That sounds completely insane. Not sure if I want to see it really…
Love the tagline “no animals were harmed in the making of this film - 70 cast and crew members were”.
This movie was released in Australia in 1981, and it actually aired numerous times on Aussie TV later in the 1980s. I can’t remember if we saw it in the theater, but i know that my mother, my sister and i watched it together at least once, possibly more, on VHS and/or on TV.
The movie never seemed especially gory or scary to me, partly, i guess, because i was a teenage boy who reveled in that stuff anyway, and partly because i also assumed that all of the blood and the attacks were carefully choreographed and fake.
I don’t think i had ever heard before about all the real attacks and other problems on the set. Pretty crazy!
I am not sure I want to actually watch this movie but after watching that CBS clip I think I would find a full length making of documentary utterly fascinating. Certainly one of the most bizarre episodes in movie history.
Unless the white people in question actually went and gathered the lions, then arranged themselves on a buffet table for said lions so they could film the attacks to … make money? Jeebus cripes. I wouldn’t rule out the possibility that other peoples may have done or do the same, but we white folk certainly are the poster children for smh sometimes.

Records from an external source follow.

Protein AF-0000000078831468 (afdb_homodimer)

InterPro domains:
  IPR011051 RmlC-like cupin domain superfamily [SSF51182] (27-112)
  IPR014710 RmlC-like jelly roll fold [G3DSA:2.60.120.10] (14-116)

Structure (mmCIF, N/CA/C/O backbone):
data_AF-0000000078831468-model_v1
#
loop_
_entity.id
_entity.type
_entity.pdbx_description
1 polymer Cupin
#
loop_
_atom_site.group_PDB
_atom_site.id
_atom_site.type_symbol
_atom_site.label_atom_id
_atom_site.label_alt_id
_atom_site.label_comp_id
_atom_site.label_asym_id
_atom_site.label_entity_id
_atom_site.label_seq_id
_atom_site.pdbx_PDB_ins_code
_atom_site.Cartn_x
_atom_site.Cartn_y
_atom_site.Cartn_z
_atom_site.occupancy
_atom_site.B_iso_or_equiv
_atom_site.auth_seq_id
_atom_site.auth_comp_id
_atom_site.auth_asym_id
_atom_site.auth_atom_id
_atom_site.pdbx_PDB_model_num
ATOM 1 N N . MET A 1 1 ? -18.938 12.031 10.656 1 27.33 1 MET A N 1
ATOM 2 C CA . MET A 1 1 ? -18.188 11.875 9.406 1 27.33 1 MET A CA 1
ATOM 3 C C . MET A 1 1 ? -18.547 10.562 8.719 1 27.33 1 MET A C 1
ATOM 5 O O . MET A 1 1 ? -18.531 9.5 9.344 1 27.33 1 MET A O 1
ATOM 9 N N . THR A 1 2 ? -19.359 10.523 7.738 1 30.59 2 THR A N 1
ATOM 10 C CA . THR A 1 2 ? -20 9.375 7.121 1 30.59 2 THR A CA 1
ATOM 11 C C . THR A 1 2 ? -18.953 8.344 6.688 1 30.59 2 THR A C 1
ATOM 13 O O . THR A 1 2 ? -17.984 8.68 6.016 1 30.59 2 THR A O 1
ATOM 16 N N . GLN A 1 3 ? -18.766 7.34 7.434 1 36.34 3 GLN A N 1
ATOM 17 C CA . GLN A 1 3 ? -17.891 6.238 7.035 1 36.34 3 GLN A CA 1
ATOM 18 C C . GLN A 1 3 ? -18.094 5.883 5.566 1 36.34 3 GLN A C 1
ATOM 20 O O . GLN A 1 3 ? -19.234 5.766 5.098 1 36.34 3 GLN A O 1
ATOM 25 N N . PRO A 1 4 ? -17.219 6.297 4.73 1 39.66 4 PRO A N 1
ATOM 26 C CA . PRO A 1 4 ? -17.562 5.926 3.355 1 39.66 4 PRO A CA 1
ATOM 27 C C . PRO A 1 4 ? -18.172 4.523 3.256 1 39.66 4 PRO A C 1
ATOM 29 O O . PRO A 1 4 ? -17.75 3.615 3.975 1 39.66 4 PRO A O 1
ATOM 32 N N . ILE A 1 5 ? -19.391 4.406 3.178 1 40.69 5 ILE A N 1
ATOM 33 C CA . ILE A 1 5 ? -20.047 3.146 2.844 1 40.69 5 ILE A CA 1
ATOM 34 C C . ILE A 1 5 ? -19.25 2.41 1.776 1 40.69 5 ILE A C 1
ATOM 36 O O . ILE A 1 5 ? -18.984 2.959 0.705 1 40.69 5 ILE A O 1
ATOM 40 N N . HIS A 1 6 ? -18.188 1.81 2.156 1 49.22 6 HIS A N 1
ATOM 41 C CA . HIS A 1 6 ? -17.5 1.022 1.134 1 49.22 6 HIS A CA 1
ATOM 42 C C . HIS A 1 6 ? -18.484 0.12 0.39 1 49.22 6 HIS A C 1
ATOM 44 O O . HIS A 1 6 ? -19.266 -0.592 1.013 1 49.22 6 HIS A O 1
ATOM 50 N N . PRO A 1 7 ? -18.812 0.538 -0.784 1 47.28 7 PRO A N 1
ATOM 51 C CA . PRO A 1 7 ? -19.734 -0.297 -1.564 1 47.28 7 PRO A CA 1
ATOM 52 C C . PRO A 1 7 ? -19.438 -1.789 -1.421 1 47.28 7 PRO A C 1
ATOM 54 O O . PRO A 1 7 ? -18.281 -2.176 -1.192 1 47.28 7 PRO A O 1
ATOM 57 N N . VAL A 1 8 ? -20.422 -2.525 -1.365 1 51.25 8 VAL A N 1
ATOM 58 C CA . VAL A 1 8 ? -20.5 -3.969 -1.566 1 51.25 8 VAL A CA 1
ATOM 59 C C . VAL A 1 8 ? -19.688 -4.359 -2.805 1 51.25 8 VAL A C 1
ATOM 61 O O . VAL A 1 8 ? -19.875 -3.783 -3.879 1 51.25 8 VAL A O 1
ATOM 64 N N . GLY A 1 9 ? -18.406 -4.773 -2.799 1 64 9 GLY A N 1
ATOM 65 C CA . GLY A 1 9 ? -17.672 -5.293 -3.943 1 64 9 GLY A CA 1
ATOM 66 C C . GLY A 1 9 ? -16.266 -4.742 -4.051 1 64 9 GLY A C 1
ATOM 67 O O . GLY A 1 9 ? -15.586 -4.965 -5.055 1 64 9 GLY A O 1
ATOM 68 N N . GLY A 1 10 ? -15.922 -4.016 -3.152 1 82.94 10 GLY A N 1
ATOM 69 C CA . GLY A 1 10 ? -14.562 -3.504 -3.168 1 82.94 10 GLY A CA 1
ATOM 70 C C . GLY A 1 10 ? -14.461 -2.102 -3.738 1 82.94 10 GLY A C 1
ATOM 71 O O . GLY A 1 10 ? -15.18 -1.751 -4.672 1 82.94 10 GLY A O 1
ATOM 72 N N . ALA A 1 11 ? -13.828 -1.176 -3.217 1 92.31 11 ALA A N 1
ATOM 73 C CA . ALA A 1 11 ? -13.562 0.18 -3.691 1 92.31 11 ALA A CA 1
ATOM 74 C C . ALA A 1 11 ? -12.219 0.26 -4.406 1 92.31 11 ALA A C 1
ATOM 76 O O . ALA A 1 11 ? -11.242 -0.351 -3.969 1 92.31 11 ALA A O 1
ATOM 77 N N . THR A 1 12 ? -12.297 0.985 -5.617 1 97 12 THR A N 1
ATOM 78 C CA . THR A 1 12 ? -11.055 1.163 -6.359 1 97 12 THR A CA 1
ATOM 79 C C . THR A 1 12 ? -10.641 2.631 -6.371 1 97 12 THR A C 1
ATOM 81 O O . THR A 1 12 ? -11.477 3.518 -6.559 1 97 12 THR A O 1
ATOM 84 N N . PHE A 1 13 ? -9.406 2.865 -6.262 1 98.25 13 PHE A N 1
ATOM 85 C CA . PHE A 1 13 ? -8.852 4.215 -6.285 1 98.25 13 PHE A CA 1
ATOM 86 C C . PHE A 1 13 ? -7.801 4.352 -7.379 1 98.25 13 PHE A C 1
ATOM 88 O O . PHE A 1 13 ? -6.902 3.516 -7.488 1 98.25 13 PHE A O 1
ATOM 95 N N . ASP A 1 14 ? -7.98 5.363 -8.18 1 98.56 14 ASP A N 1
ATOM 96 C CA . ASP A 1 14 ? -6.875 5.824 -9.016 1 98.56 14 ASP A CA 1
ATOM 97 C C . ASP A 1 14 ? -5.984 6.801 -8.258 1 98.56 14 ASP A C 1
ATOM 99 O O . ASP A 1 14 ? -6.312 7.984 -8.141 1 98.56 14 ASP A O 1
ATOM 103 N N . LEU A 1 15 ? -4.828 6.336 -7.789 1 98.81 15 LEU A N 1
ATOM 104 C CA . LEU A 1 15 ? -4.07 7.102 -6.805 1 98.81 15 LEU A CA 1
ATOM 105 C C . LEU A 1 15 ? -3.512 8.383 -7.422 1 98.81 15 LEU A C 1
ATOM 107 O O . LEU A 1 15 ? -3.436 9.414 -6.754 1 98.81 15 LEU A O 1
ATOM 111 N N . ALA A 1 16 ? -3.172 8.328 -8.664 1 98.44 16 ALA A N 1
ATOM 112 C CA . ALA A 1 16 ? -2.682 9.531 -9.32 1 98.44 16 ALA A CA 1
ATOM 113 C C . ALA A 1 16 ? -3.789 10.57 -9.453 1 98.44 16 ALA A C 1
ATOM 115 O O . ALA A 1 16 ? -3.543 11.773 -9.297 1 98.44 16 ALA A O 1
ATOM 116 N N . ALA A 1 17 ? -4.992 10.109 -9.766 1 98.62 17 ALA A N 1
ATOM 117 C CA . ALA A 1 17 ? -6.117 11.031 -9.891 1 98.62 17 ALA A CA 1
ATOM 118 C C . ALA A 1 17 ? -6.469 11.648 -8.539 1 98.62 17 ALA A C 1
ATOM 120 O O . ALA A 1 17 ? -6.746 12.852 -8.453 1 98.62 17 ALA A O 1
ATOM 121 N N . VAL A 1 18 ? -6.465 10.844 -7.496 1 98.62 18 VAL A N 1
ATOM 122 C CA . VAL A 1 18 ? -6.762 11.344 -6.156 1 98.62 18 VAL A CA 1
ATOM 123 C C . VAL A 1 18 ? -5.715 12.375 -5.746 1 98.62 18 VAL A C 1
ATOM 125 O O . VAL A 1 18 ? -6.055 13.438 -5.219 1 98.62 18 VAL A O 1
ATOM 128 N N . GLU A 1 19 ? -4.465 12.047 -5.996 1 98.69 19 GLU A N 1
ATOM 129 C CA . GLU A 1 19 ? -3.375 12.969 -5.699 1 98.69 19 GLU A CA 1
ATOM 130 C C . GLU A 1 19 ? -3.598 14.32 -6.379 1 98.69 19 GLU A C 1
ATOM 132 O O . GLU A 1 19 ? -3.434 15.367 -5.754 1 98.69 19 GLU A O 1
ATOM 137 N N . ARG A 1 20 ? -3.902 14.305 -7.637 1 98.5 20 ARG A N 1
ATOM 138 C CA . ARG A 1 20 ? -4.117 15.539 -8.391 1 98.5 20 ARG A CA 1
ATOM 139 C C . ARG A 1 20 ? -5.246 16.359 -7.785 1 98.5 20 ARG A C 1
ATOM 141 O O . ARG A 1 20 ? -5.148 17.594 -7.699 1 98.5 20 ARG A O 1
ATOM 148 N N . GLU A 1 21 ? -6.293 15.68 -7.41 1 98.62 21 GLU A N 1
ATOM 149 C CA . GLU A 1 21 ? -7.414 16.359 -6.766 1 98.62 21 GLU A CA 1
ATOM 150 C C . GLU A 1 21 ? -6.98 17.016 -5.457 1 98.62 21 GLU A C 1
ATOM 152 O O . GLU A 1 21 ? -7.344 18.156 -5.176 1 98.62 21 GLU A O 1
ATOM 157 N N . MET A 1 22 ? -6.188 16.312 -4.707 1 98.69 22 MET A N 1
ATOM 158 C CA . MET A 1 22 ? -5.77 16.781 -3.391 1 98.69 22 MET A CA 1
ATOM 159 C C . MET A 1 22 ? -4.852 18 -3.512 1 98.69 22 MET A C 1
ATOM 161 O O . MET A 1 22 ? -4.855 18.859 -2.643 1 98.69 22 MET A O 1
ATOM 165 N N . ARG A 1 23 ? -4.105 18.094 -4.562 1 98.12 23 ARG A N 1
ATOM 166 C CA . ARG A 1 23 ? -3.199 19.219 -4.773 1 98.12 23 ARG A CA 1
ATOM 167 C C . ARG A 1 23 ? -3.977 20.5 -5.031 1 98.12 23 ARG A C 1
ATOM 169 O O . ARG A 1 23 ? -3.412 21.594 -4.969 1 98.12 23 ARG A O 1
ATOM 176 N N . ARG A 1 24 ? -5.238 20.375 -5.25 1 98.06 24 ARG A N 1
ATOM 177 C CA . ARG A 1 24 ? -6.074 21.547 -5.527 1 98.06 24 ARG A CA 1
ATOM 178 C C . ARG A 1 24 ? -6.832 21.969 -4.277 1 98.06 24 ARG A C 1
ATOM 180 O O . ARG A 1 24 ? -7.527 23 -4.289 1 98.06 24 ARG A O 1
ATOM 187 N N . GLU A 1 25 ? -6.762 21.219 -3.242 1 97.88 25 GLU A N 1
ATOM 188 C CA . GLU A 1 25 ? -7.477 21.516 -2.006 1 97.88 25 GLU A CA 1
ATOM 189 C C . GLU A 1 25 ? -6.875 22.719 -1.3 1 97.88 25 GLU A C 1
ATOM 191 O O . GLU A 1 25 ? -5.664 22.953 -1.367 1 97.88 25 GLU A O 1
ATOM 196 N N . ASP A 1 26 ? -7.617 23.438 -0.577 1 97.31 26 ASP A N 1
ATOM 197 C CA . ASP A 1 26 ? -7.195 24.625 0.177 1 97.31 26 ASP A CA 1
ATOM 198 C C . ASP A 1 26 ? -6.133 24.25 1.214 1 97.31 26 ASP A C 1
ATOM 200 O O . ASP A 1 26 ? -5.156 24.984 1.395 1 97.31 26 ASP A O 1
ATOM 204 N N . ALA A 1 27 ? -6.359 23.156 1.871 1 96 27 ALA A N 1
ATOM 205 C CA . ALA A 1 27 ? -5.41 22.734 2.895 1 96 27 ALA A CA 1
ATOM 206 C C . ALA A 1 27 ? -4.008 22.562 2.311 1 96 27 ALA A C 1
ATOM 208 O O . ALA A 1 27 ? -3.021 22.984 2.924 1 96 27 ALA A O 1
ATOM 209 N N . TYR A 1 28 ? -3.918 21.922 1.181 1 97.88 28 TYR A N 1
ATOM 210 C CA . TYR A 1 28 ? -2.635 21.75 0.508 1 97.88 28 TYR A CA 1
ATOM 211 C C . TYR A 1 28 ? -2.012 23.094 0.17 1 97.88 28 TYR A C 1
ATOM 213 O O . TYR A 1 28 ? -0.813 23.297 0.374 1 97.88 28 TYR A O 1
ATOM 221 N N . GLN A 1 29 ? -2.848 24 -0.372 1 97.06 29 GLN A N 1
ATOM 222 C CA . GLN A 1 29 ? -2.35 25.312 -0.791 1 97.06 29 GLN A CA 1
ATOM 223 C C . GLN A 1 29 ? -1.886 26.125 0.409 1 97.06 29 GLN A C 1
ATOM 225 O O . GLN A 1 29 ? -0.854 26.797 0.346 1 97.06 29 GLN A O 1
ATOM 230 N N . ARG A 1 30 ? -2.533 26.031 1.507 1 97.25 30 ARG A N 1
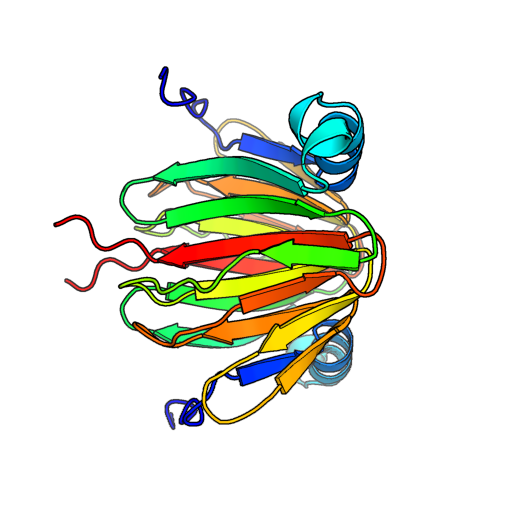ATOM 231 C CA . ARG A 1 30 ? -2.275 26.875 2.668 1 97.25 30 ARG A CA 1
ATOM 232 C C . ARG A 1 30 ? -1.222 26.25 3.576 1 97.25 30 ARG A C 1
ATOM 234 O O . ARG A 1 30 ? -0.322 26.938 4.062 1 97.25 30 ARG A O 1
ATOM 241 N N . GLU A 1 31 ? -1.293 24.953 3.777 1 96.5 31 GLU A N 1
ATOM 242 C CA . GLU A 1 31 ? -0.496 24.281 4.805 1 96.5 31 GLU A CA 1
ATOM 243 C C . GLU A 1 31 ? 0.715 23.578 4.195 1 96.5 31 GLU A C 1
ATOM 245 O O . GLU A 1 31 ? 1.65 23.219 4.91 1 96.5 31 GLU A O 1
ATOM 250 N N . GLY A 1 32 ? 0.666 23.359 2.893 1 98 32 GLY A N 1
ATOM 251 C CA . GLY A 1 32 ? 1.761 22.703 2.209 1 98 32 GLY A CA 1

On another point, did they not realize that by introducing those predators to the taste of human flesh, they were training them as maneaters? How many were killed after, and how many were released which may have later targeted people as food due to their experiences? … smh doesn’t cover it. This is closer tho. :eek:
All of these animals were gathered and kept on a private game reserve owned by the family. They lived and interacted with big cats regularly. Most if not all of the attacks were in the nature of playing or other incidental behaviors, not hunting. None of the animals were released into the wild.